Unfortunately, Margie’s entrance into Toronto society was thwarted by war.  Her parents cancelled her debutante party out of respect for the soldiers, in support of the war effort.  Margie didn’t sulk in her party dress.  Instead, by 1917, Margie had travelled to England and volunteered as a Nurse’s Aide.  And, as part of Doug’s mission to have us learn about WWI through experience, we travelled “out of the house.”

Once settled in the screened-in veranda, Doug shared primary sources with the group, encouraging us to discuss Margie’s life during the war.  He showed us a picture of her in uniform.  “What can you say about Margie’s uniform?” he asked.

We stared at her nun-like garb.  And, we fell silent.  Doug resisted the temptation to micro-manage the group by answering the question.  He kept us in charge of our learning experience by offering encouraging prompts.  For example, Doug pointed at a cross stitched onto Margie’s headpiece.  “Are you thinking holy thoughts?” Doug asked.

His prompts kept us in charge of our learning experience.  Doug provided us with a clue, not an answer, thus sparking a lively conversation about the desexualization of female volunteers.  As Doug’s students, we concluded that WWI demanded a new set of prerequisites for our lady-in-training.  As educators, we learned that a museum tour could act as a launching pad for classroom discussions about changing women’s roles.

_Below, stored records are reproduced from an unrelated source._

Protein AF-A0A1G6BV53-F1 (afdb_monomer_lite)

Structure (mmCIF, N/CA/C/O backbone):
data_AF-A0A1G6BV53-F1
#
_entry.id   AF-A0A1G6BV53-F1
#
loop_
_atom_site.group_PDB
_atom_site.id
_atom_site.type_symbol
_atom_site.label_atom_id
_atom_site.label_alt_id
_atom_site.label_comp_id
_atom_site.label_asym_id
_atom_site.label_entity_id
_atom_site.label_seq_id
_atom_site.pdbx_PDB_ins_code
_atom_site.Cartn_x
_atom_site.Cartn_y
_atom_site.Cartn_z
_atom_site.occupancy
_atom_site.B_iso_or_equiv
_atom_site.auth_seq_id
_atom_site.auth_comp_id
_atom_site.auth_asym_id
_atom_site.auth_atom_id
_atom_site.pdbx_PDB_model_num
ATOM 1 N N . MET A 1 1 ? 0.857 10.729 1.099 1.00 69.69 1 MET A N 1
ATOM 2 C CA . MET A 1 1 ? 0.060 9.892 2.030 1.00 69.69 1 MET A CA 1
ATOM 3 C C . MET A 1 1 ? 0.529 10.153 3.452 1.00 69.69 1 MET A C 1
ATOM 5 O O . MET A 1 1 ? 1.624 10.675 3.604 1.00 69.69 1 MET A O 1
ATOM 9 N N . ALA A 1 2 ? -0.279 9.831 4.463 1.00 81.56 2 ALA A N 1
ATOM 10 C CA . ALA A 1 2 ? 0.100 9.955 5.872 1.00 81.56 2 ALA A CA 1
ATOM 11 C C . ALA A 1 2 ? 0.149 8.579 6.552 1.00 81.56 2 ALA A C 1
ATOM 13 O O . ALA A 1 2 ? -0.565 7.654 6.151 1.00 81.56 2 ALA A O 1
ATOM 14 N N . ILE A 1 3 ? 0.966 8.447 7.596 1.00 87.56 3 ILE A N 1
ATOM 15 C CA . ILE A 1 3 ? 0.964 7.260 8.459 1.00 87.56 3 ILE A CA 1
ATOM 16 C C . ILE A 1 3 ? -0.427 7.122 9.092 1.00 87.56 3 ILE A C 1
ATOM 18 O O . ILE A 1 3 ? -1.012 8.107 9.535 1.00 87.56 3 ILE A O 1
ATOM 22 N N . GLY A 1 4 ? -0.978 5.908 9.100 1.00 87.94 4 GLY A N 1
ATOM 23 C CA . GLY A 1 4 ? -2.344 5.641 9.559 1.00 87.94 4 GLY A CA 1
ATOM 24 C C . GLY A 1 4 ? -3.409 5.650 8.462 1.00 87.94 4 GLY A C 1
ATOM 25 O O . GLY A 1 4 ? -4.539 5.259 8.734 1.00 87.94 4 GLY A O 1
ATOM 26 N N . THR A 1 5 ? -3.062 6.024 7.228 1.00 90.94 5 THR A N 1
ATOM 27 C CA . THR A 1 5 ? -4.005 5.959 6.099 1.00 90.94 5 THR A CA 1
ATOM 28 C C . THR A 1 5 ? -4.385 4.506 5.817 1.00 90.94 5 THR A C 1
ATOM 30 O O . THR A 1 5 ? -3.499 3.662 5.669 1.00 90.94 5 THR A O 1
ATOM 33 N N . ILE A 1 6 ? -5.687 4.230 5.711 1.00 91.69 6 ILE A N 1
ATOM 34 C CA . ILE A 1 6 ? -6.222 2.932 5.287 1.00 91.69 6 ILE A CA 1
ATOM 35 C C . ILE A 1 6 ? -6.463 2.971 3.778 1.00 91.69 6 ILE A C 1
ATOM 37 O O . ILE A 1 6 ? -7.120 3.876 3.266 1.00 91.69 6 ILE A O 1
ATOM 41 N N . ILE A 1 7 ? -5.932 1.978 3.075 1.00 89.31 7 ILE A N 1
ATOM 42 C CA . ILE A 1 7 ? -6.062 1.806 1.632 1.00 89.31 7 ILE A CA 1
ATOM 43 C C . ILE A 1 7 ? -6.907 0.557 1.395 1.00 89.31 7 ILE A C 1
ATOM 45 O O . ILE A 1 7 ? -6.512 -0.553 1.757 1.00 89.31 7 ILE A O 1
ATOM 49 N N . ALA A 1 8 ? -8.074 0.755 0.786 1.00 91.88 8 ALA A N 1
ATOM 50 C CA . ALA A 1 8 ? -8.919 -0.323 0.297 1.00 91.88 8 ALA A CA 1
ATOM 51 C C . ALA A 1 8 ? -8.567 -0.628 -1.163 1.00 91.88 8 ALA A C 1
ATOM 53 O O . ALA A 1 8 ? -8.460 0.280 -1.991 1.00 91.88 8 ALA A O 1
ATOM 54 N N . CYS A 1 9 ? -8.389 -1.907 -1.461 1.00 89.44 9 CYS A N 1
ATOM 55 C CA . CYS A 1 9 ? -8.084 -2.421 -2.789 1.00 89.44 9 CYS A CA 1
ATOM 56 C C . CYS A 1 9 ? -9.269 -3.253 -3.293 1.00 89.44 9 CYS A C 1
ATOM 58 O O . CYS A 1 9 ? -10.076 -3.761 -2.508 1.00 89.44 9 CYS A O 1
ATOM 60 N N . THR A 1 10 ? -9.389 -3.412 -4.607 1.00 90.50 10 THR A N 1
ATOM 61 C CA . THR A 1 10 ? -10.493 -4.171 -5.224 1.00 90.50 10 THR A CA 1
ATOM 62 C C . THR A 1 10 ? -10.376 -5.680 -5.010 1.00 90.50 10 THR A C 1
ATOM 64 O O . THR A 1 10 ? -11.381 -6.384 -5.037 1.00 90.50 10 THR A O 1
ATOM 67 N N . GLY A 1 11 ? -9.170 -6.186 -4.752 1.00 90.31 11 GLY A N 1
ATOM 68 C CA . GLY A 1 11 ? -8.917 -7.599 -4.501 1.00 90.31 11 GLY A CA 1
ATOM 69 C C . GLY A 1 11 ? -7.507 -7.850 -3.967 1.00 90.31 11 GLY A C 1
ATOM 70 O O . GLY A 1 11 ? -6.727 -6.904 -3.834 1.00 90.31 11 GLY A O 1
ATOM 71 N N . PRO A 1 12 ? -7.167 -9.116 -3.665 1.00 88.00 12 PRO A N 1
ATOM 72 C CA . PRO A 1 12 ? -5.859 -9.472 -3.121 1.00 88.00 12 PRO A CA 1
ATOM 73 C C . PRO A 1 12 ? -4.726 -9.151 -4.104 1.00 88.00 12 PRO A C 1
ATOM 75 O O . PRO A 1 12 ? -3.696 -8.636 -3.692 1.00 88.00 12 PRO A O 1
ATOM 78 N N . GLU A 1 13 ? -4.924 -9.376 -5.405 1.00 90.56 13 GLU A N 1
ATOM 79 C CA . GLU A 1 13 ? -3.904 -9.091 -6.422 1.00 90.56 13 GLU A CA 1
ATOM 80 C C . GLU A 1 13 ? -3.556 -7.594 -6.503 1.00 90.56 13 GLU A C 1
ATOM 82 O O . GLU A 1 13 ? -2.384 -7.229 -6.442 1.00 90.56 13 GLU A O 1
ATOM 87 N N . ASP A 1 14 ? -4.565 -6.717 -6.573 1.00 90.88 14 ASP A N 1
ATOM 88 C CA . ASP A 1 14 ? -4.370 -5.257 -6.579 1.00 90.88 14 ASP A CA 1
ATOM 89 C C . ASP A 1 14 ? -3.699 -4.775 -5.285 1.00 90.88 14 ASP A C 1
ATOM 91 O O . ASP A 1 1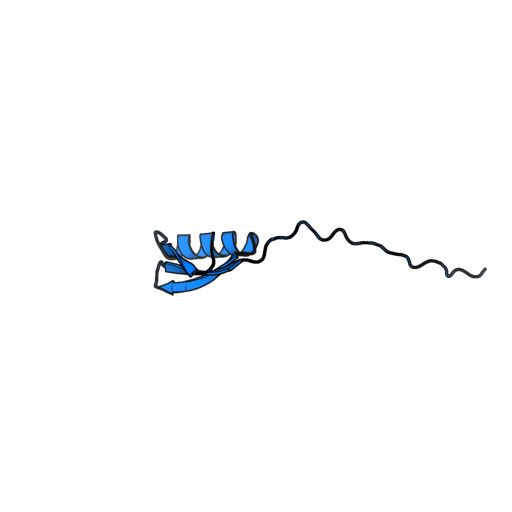4 ? -2.811 -3.925 -5.316 1.00 90.88 14 ASP A O 1
ATOM 95 N N . LEU A 1 15 ? -4.057 -5.379 -4.151 1.00 91.81 15 LEU A N 1
ATOM 96 C CA . LEU A 1 15 ? -3.446 -5.099 -2.856 1.00 91.81 15 LEU A CA 1
ATOM 97 C C . LEU A 1 15 ? -1.945 -5.408 -2.843 1.00 91.81 15 LEU A C 1
ATOM 99 O O . LEU A 1 15 ? -1.166 -4.563 -2.403 1.00 91.81 15 LEU A O 1
ATOM 103 N N . TYR A 1 16 ? -1.512 -6.554 -3.374 1.00 91.00 16 TYR A N 1
ATOM 104 C CA . TYR A 1 16 ? -0.082 -6.870 -3.459 1.00 91.00 16 TYR A CA 1
ATOM 105 C C . TYR A 1 16 ? 0.654 -5.963 -4.449 1.00 91.00 16 TYR A C 1
ATOM 107 O O . TYR A 1 16 ? 1.746 -5.486 -4.138 1.00 91.00 16 TYR A O 1
ATOM 115 N N . ARG A 1 17 ? 0.051 -5.664 -5.607 1.00 93.62 17 ARG A N 1
ATOM 116 C CA . ARG A 1 17 ? 0.649 -4.758 -6.603 1.00 93.62 17 ARG A CA 1
ATOM 117 C C . ARG A 1 17 ? 0.852 -3.353 -6.041 1.00 93.62 17 ARG A C 1
ATOM 119 O O . ARG A 1 17 ? 1.927 -2.782 -6.198 1.00 93.62 17 ARG A O 1
ATOM 126 N N . ARG A 1 18 ? -0.153 -2.813 -5.348 1.00 91.06 18 ARG A N 1
ATOM 127 C CA . ARG A 1 18 ? -0.055 -1.507 -4.680 1.00 91.06 18 ARG A CA 1
ATOM 128 C C . ARG A 1 18 ? 0.936 -1.525 -3.527 1.00 91.06 18 ARG A C 1
ATOM 130 O O . ARG A 1 18 ? 1.658 -0.551 -3.355 1.00 91.06 18 ARG A O 1
ATOM 137 N N . ALA A 1 19 ? 0.994 -2.604 -2.749 1.00 90.69 19 ALA A N 1
ATOM 138 C CA . ALA A 1 19 ? 1.981 -2.739 -1.682 1.00 90.69 19 ALA A CA 1
ATOM 139 C C . ALA A 1 19 ? 3.415 -2.696 -2.215 1.00 90.69 19 ALA A C 1
ATOM 141 O O . ALA A 1 19 ? 4.249 -1.997 -1.644 1.00 90.69 19 ALA A O 1
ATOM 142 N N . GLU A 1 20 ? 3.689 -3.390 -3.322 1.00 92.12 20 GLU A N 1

Margie returned home in 1919 and, after 20 – 30 minutes on the veranda, we followed Margie home, convening in the foyer.  Doug reminded us that 5 years had passed since Margie’s cancelled debutante party.  She would be forced to enter Toronto society as a “mature” woman.  Bad luck followed Margie it seems and there was an outbreak of Spanish Flu on the eve of her rescheduled soiree. Doug asked us to reconstruct Margie’s life after the war, asking us “Why is her obituary so sparse?”

Primary documents helped us to reconstruct history once again.  Reading the provincial government’s address to women workers showed us that women’s labour was devalued after the war.  Women were believed to be taking jobs away from veterans.  Her obituary was sparse (in part) because Margie’s service had no place in post-war society.

As educators, this conclusion was powerful because it reinforced that history is a vital experience.  History is not just a collection of facts that comes from textbooks.  Indeed, we could not learn about Margie in Bumstead’s Canadian Peoples. Instead, Spadina Museum’s activities reinforced that history develops with us as we live and work in “historic” environments.  We learned that our students could take charge of their own learning experience through a local fieldtrip.

Learning about Margie at Spadina House allowed us to imagine how WWI changed family life in Canada, how it modified women’s roles.  More importantly, it taught us that we could use museum tours to empower our students to build histories using primary sources.

A tour of Spadina House is an essential addition to any teacher’s toolbox.  It teaches both content and process (methodology) by allowing students to act like historians.  And, by acting like historians, students identify the power and value of their own analytical skills – skills that are not necessarily activated through reading assignments.